A runtime governance operating model from Niharika Srivastav & Sanjay Saxena ("not a checklist, a repeatable operating model"). "VERDICT doesn't prevent AI. It prevents AI from going unchecked."★
| — | Pillar | Problem it fixes | Control |
|---|---|---|---|
| V | Validation | Agents execute unapproved actions | Pre-execution validation gates |
| E | Evidence | No audit trail | Immutable timestamped action logs |
| R | Runtime Control | Governance only pre-deployment | Kill-switch + live policy enforcement |
| D | Decisions | No explainability | Decision logging with reasoning |
| I | Identity | No accountability | Agent identity registry + human owners |
| C | Cost & Compliance | Unchecked spend + regulation | Spend caps + regulatory guardrails |
| T | Transparency | Black-box operation | Real-time dashboards + reporting |
Why runtime, not just pre-deployment review? "Traditional governance was designed for humans, who operate slowly and within org charts. Agents act faster than review cycles, don't follow org charts, and don't ask permission." The Knight Capital incident took 45 minutes; a broad-permission agent does equivalent damage in seconds.

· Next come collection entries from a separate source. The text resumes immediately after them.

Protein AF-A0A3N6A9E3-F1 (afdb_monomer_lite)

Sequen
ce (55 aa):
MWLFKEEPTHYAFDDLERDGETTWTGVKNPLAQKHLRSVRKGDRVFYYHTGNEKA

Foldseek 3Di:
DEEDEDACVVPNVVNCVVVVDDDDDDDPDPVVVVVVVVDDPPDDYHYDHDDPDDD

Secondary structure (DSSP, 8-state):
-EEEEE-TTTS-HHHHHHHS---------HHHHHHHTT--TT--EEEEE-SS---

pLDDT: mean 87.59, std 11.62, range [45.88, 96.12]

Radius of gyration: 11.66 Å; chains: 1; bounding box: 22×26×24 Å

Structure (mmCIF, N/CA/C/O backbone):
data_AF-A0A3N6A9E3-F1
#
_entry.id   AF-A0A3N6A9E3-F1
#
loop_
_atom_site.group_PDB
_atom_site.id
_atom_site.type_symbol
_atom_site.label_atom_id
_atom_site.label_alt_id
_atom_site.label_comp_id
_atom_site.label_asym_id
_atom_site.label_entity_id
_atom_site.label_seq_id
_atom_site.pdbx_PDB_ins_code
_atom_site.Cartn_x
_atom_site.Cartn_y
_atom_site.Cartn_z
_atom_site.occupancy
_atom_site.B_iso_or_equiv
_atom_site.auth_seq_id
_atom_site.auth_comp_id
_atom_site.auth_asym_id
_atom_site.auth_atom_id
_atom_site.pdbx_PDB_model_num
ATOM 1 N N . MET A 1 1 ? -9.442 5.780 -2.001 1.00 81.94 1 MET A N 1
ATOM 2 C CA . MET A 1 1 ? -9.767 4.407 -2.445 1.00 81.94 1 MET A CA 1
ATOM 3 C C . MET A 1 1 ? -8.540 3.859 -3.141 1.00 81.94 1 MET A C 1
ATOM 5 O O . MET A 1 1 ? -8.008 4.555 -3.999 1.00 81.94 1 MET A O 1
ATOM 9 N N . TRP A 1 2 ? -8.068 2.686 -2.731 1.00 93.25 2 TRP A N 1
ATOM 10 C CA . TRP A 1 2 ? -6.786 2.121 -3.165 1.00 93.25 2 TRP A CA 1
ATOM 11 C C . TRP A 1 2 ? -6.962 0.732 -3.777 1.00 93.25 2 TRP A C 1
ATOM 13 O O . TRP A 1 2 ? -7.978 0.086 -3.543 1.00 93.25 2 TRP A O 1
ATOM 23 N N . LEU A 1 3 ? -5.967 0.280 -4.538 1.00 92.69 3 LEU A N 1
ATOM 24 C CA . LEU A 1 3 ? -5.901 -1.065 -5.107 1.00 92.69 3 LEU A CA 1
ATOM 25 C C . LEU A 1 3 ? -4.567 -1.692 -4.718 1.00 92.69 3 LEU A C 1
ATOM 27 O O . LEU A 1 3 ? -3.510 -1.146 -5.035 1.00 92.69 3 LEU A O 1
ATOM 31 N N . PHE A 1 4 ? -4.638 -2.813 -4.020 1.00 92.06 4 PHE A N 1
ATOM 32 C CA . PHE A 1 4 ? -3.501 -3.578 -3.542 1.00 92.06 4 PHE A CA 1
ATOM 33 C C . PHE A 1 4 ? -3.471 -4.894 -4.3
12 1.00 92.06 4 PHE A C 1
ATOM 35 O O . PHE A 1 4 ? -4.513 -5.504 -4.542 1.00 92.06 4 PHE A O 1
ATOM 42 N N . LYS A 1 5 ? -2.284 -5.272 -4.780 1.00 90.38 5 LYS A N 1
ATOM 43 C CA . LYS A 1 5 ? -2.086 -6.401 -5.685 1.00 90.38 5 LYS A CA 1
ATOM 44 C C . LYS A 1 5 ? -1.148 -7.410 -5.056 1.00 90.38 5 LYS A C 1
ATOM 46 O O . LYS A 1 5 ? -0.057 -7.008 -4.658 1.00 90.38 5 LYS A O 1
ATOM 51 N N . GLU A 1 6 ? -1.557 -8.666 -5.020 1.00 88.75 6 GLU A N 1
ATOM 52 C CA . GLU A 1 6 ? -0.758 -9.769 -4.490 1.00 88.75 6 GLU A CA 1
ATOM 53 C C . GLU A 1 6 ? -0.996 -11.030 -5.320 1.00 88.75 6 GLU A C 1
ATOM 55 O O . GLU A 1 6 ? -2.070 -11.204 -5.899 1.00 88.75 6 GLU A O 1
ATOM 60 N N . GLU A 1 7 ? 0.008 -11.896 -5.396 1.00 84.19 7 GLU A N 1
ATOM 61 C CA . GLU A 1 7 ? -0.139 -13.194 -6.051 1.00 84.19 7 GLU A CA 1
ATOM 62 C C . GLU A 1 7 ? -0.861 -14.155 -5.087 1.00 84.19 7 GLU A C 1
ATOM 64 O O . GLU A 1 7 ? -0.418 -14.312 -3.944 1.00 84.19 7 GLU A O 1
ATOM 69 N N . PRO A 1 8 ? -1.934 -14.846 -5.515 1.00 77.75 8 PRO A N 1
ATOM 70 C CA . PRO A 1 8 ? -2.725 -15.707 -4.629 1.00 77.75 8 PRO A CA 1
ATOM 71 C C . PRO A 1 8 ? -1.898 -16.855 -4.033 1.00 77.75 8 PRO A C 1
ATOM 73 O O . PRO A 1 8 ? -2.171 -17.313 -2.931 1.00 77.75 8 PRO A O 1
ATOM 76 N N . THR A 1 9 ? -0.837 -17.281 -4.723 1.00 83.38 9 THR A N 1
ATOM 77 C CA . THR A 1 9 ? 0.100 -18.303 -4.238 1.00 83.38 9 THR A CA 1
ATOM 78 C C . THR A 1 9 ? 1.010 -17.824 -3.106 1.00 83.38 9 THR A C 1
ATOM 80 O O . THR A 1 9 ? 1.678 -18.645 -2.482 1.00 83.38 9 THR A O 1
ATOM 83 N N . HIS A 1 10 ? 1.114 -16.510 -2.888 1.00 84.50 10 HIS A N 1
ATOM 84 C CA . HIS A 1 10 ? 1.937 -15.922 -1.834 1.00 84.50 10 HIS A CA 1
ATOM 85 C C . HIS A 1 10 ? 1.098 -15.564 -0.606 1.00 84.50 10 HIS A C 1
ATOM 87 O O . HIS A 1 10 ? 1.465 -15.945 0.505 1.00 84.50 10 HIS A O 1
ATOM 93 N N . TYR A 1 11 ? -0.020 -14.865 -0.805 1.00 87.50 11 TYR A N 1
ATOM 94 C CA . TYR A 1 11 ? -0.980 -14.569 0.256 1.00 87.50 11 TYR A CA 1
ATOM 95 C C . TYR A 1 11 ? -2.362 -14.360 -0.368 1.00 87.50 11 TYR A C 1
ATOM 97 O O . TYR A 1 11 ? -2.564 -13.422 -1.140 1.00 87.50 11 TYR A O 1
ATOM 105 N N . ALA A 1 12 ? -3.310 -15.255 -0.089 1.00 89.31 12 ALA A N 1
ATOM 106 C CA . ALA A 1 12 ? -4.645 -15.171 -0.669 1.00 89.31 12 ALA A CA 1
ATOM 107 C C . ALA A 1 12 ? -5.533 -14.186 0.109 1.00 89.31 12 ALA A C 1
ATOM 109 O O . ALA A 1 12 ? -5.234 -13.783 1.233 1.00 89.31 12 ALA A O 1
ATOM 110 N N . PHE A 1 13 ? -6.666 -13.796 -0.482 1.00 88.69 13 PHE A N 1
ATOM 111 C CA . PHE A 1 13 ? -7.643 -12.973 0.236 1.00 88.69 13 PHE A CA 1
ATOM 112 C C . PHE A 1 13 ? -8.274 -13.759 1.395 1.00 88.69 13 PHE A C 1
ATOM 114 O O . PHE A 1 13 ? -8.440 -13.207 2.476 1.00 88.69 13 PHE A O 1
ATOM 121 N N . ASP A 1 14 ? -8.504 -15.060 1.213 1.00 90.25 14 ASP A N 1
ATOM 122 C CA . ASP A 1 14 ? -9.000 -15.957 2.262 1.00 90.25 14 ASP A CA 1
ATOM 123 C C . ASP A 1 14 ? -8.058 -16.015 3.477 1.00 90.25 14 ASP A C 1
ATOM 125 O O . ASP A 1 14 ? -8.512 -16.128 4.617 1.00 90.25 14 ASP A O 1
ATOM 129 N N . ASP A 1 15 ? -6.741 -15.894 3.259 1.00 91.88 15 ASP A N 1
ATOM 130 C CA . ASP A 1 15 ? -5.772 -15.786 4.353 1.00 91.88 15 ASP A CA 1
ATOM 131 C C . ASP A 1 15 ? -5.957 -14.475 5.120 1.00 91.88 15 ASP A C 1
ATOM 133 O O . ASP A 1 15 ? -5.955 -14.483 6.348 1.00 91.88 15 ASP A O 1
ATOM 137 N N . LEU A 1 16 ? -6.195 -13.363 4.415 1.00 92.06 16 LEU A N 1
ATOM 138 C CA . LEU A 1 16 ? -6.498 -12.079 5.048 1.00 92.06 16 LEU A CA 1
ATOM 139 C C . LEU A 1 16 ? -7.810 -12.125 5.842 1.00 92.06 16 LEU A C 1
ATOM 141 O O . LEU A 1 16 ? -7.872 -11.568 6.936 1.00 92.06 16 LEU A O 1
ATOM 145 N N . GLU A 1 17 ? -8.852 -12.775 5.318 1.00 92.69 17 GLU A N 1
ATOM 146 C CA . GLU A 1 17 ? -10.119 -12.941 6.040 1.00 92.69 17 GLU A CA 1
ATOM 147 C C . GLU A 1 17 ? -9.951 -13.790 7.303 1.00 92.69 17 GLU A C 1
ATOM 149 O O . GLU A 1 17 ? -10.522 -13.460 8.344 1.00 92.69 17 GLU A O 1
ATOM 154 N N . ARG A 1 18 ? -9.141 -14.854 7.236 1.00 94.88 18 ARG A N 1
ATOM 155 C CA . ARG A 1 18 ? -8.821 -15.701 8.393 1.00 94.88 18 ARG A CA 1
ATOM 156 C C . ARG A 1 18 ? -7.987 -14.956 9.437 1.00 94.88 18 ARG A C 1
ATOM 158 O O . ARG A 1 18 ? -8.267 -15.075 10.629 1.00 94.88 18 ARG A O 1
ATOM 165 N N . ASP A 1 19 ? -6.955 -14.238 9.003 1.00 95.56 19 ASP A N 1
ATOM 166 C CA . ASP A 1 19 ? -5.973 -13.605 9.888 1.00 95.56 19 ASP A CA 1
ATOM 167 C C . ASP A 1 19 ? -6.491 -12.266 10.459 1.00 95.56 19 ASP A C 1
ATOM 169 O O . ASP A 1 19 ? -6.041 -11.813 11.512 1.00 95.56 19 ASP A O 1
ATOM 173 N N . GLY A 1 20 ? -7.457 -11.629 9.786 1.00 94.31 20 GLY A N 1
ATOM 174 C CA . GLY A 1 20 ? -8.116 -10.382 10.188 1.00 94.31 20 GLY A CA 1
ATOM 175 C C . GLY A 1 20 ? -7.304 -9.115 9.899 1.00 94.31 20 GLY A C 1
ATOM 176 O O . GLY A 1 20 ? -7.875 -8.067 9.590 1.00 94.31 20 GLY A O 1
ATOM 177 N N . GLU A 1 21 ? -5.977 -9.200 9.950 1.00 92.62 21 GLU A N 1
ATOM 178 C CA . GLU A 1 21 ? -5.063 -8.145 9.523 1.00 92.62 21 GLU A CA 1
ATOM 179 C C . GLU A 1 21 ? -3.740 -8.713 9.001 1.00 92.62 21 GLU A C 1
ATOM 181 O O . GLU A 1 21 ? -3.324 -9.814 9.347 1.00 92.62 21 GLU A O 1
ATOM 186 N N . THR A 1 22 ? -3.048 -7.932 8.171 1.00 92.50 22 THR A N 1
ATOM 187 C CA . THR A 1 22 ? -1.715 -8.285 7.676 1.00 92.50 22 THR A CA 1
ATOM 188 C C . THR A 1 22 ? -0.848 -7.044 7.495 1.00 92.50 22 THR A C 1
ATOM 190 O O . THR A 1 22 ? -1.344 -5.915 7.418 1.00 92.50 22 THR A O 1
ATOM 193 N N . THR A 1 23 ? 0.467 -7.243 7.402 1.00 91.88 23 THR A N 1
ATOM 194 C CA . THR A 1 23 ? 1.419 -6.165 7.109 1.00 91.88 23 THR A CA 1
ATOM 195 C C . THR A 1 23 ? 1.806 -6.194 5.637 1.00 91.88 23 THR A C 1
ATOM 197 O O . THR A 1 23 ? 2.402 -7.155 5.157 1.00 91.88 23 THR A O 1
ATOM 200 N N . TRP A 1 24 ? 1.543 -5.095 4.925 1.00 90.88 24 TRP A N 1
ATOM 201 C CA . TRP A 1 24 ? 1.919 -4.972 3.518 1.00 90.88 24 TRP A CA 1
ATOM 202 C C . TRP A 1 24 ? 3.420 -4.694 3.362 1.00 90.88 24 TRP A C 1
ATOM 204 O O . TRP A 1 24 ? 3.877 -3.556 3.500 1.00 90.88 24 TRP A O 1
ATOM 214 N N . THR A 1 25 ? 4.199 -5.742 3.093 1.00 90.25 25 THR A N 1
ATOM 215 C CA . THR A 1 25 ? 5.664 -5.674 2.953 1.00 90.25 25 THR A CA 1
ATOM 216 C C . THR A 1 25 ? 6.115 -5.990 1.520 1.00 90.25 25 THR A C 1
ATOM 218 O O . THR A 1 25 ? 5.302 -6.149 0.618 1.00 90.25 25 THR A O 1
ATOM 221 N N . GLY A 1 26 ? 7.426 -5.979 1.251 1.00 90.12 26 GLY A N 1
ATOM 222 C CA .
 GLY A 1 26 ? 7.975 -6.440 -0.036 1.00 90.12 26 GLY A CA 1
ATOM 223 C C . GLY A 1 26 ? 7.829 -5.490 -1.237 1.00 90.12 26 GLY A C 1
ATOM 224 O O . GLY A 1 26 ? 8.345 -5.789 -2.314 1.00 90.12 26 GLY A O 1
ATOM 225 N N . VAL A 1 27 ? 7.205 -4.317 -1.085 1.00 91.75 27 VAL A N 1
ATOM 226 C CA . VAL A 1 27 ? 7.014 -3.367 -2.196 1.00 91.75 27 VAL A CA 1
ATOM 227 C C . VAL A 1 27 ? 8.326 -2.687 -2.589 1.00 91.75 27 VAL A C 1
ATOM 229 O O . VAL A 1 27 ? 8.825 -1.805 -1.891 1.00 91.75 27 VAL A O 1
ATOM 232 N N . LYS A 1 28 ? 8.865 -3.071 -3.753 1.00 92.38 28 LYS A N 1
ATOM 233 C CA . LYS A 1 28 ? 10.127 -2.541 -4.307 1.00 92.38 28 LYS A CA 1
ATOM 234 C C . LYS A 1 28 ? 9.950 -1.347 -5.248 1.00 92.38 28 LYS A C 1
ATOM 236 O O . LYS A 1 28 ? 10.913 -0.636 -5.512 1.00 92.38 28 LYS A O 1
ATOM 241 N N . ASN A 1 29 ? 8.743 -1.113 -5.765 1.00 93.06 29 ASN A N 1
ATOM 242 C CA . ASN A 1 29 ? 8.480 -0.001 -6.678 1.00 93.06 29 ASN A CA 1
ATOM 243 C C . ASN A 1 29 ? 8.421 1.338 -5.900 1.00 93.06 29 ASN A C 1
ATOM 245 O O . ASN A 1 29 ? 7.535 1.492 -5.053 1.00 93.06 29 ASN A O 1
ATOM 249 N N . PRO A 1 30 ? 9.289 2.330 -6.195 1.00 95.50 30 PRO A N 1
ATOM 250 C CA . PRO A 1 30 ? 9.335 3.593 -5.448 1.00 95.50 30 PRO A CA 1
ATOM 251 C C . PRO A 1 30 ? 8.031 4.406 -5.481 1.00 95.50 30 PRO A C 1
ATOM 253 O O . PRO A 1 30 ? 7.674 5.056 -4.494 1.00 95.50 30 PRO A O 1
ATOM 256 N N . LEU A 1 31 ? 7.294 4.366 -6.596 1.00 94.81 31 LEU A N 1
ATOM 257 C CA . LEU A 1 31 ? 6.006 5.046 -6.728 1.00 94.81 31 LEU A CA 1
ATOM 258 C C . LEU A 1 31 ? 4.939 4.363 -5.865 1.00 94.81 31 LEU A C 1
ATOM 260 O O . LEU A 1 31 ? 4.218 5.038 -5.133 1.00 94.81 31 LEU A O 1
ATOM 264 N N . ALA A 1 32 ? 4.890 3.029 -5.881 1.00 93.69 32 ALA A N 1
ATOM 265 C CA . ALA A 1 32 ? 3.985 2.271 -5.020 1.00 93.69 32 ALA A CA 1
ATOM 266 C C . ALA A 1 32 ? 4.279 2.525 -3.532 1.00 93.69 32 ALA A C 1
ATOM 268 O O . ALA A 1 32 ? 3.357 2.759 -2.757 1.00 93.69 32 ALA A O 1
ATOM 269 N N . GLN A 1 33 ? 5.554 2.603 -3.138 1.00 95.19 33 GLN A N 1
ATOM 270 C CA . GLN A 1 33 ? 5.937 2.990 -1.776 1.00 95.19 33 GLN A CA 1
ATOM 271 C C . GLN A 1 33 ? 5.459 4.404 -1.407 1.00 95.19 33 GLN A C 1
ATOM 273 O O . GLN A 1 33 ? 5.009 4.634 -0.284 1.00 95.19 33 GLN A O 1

And the climb is sequential: EXPOSE (discover every agent, map risk) → BIND (give each an identity + owner + validation gates) → ENFORCE (deploy the runtime control layer + logging) → SELF-GOVERN (continuous monitoring, agents watching agents). You cannot BIND what you haven't EXPOSEd.

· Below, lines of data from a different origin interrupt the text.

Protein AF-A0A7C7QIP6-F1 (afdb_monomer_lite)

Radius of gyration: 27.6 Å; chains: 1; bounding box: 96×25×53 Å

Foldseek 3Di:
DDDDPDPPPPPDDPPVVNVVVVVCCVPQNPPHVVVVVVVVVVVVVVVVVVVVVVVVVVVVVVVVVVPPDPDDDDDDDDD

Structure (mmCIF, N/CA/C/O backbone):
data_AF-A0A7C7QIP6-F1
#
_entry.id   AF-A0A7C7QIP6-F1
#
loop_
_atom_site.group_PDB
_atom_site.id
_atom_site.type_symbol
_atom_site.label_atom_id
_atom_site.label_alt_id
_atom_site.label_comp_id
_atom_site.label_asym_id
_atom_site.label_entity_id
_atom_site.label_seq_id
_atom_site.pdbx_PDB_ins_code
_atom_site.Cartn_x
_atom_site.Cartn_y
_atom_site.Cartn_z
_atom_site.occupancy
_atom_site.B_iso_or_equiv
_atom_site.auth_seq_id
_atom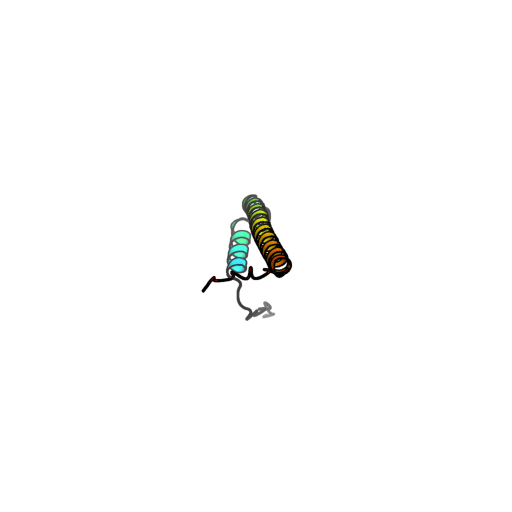_site.auth_comp_id
_atom_site.auth_asym_id
_atom_site.auth_atom_id
_atom_site.pdbx_PDB_model_num
ATOM 1 N N . MET A 1 1 ? 42.230 -20.643 -12.586 1.00 40.53 1 MET A N 1
ATOM 2 C CA . MET A 1 1 ? 42.275 -19.682 -11.466 1.00 40.53 1 MET A CA 1
ATOM 3 C C . MET A 1 1 ? 40.840 -19.400 -11.093 1.00 40.53 1 MET A C 1
ATOM 5 O O . MET A 1 1 ? 40.212 -18.519 -11.664 1.00 40.53 1 MET A O 1
ATOM 9 N N . ASP A 1 2 ? 40.315 -20.247 -10.221 1.00 47.16 2 ASP A N 1
ATOM 10 C CA . ASP A 1 2 ? 38.985 -20.113 -9.651 1.00 47.16 2 ASP A CA 1
ATOM 11 C C . ASP A 1 2 ? 39.051 -19.162 -8.464 1.00 47.16 2 ASP A C 1
ATOM 13 O O . ASP A 1 2 ? 39.780 -19.434 -7.515 1.00 47.16 2 ASP A O 1
ATOM 17 N N . THR A 1 3 ? 38.258 -18.091 -8.487 1.00 43.00 3 THR A N 1
ATOM 18 C CA . THR A 1 3 ? 37.774 -17.443 -7.263 1.00 43.00 3 THR A CA 1
ATOM 19 C C . THR A 1 3 ? 36.382 -16.835 -7.475 1.00 43.00 3 THR A C 1
ATOM 21 O O . THR A 1 3 ? 36.202 -15.701 -7.898 1.00 43.00 3 THR A O 1
ATOM 24 N N . ASN A 1 4 ? 35.392 -17.644 -7.092 1.00 46.75 4 ASN A N 1
ATOM 25 C CA . ASN A 1 4 ? 34.340 -17.289 -6.139 1.00 46.75 4 ASN A CA 1
ATOM 26 C C . ASN A 1 4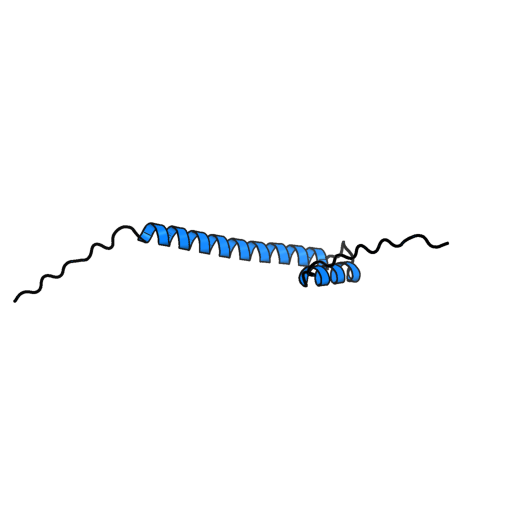 ? 33.277 -16.255 -6.573 1.00 46.75 4 ASN A C 1
ATOM 28 O O . ASN A 1 4 ? 33.231 -15.118 -6.104 1.00 46.75 4 ASN A O 1
ATOM 32 N N . LYS A 1 5 ? 32.331 -16.710 -7.405 1.00 46.94 5 LYS A N 1
ATOM 33 C CA . LYS A 1 5 ? 31.001 -16.100 -7.522 1.00 46.94 5 LYS A CA 1
ATOM 34 C C . LYS A 1 5 ? 30.233 -16.429 -6.241 1.00 46.94 5 LYS A C 1
ATOM 36 O O . LYS A 1 5 ? 29.732 -17.539 -6.093 1.00 46.94 5 LYS A O 1
ATOM 41 N N . GLY A 1 6 ? 30.190 -15.481 -5.306 1.00 38.72 6 GLY A N 1
ATOM 42 C CA . GLY A 1 6 ? 29.444 -15.609 -4.057 1.00 38.72 6 GLY A CA 1
ATOM 43 C C . GLY A 1 6 ? 27.960 -15.848 -4.328 1.00 38.72 6 GLY A C 1
ATOM 44 O O . GLY A 1 6 ? 27.202 -14.903 -4.541 1.00 38.72 6 GLY A O 1
ATOM 45 N N . SER A 1 7 ? 27.557 -17.116 -4.329 1.00 42.88 7 SER A N 1
ATOM 46 C CA . SER A 1 7 ? 26.160 -17.527 -4.287 1.00 42.88 7 SER A CA 1
ATOM 47 C C . SER A 1 7 ? 25.643 -17.216 -2.889 1.00 42.88 7 SER A C 1
ATOM 49 O O . SER A 1 7 ? 25.900 -17.948 -1.934 1.00 42.88 7 SER A O 1
ATOM 51 N N . LYS A 1 8 ? 24.960 -16.079 -2.737 1.00 48.03 8 LYS A N 1
ATOM 52 C CA . LYS A 1 8 ? 24.088 -15.874 -1.582 1.00 48.03 8 LYS A CA 1
ATOM 53 C C . LYS A 1 8 ? 22.867 -16.754 -1.809 1.00 48.03 8 LYS A C 1
ATOM 55 O O . LYS A 1 8 ? 21.891 -16.321 -2.412 1.00 48.03 8 LYS A O 1
ATOM 60 N N . GLU A 1 9 ? 22.953 -17.999 -1.360 1.00 48.44 9 GLU A N 1
ATOM 61 C CA . GLU A 1 9 ? 21.791 -18.866 -1.216 1.00 48.44 9 GLU A CA 1
ATOM 62 C C . GLU A 1 9 ? 20.869 -18.252 -0.158 1.00 48.44 9 GLU A C 1
ATOM 64 O O . GLU A 1 9 ? 21.008 -18.478 1.042 1.00 48.44 9 GLU A O 1
ATOM 69 N N . THR A 1 10 ? 19.932 -17.413 -0.593 1.00 51.34 10 THR A N 1
ATOM 70 C CA . THR A 1 10 ? 18.782 -17.050 0.227 1.00 51.34 10 THR A CA 1
ATOM 71 C C . THR A 1 10 ? 17.763 -18.169 0.077 1.00 51.34 10 THR A C 1
ATOM 73 O O . THR A 1 10 ? 16.871 -18.108 -0.768 1.00 51.34 10 THR A O 1
ATOM 76 N N . THR A 1 11 ? 17.885 -19.210 0.899 1.00 50.12 11 THR A N 1
ATOM 77 C CA . THR A 1 11 ? 16.759 -20.097 1.215 1.00 50.12 11 THR A CA 1
ATOM 78 C C . THR A 1 11 ? 15.753 -19.287 2.035 1.00 50.12 11 THR A C 1
ATOM 80 O O . THR A 1 11 ? 15.684 -19.378 3.258 1.00 50.12 11 THR A O 1
ATOM 83 N N . GLY A 1 12 ? 15.045 -18.388 1.365 1.00 54.59 12 GLY A N 1
ATOM 84 C CA . GLY A 1 12 ? 14.101 -17.457 1.955 1.00 54.59 12 GLY A CA 1
ATOM 85 C C . GLY A 1 12 ? 12.913 -17.398 1.025 1.00 54.59 12 GLY A C 1
ATOM 86 O O . GLY A 1 12 ? 13.076 -17.090 -0.149 1.00 54.59 12 GLY A O 1
ATOM 87 N N . GLN A 1 13 ? 11.755 -17.783 1.552 1.00 54.50 13 GLN A N 1
ATOM 88 C CA . GLN A 1 13 ? 10.436 -17.716 0.936 1.00 54.50 13 GLN A CA 1
ATOM 89 C C . GLN A 1 13 ? 10.376 -16.629 -0.148 1.00 54.50 13 GLN A C 1
ATOM 91 O O . GLN A 1 13 ? 10.324 -15.435 0.147 1.00 54.50 13 GLN A O 1
ATOM 96 N N . VAL A 1 14 ? 10.468 -17.051 -1.412 1.00 64.00 14 VAL A N 1
ATOM 97 C CA . VAL A 1 14 ? 10.502 -16.127 -2.544 1.00 64.00 14 VAL A CA 1
ATOM 98 C C . VAL A 1 14 ? 9.113 -15.523 -2.635 1.00 64.00 14 VAL A C 1
ATOM 100 O O . VAL A 1 14 ? 8.163 -16.198 -3.024 1.00 64.00 14 VAL A O 1
ATOM 103 N N . CYS A 1 15 ? 8.975 -14.265 -2.218 1.00 76.06 15 CYS A N 1
ATOM 104 C CA . CYS A 1 15 ? 7.759 -13.506 -2.452 1.00 76.06 15 CYS A CA 1
ATOM 105 C C . CYS A 1 15 ? 7.496 -13.523 -3.969 1.00 76.06 15 CYS A C 1
ATOM 107 O O . CYS A 1 15 ? 8.330 -13.002 -4.719 1.00 76.06 15 CYS A O 1
ATOM 109 N N . PRO A 1 16 ? 6.378 -14.109 -4.444 1.00 82.06 16 PRO A N 1
ATOM 110 C CA . PRO A 1 16 ? 6.110 -14.232 -5.878 1.00 82.06 16 PRO A CA 1
ATOM 111 C C . PRO A 1 16 ? 6.107 -12.872 -6.586 1.00 82.06 16 PRO A C 1
ATOM 113 O O . PRO A 1 16 ? 6.525 -12.755 -7.735 1.00 82.06 16 PRO A O 1
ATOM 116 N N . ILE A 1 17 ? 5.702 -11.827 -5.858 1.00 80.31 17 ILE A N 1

| Day / topic | Governance touchpoint | Pillars / phase |
|---|---|---|
| 1 · Spectrum & Harness | The harness's guardrails/hooks and observability are build-time seeds of governance; VERDICT extends them to runtime. The org lens = the maturity ladder. | VER · EXPOSE |
| 2 · Tools & MCP | Every tool call is what validation gates and spend caps govern. The confused-deputy problem is an Identity/accountability failure. | VIC · BIND |
| 3 · Sessions & Memory | Session events are the substrate for immutable logs and decision reasoning; memory governance = what an agent may persist. | EDC |
| 4 · Security & Evaluation | Densest overlap: Google's 7-pillar security ≈ VERDICT's 7 pillars; intent-drift / trust-decay is the case for runtime control + transparency. Evals are validation evidence. | all 7 · ENFORCE |
| 5 · Spec-Driven Production | Zero-trust agent dev = Identity + Validation; spec files are where governance policy is declared (BIND); the production target is ladder Level 3. | IVT · ENFORCE→SELF-GOVERN |
Day 4's whitepaper reaches the governance framework from the security side. The two are two vocabularies for one trust surface: Google leads with where controls live (infra→governance), VERDICT with what is enforced at runtime. Both assert the same thing: trust is continuously earned, not granted once ("Effective Trust" = "prevents AI from going unchecked").
| Google pillar | Focus | ≈ VERDICT |
|---|---|---|
| 1 Infrastructure & Networking | ephemeral sandbox, egress | R containment |
| 2 Data | CMEK/mTLS, tenant partitioning, least-priv | C + I scoped access |
| 3 Model | protect instructions, semantic attacks | V input validation |
| 4 Application & Runtime | LLM firewall, hooks, gateway | V + R gates & kill |
| 5 Identity & Access | SPIFFE, ABAC, JIT, confused deputy | I Identity |
| 6 Observability & SecOps | Red/Blue/Green, drift, circuit breaker | E + R |
| 7 Governance | audit trail, attestation, EU AI Act, logic reviews | T + D + C |
And the second axis: Day 4's evaluation framework (7 quality dimensions) is V Validation of value, the twin of security's Validation of safety. Source: Kartakis, Eidelman, Bakkali & Subasioglu, Day 4 pp.9–11.
★ Source: Niharika Srivastav & Sanjay Saxena, "7 Steps to Govern AI Agents" (Maven live session, 2026-05-24), captured from that session. Confidence on the source: medium (single session), treat the shape as the durable contribution, refine specifics as you find corroborating sources.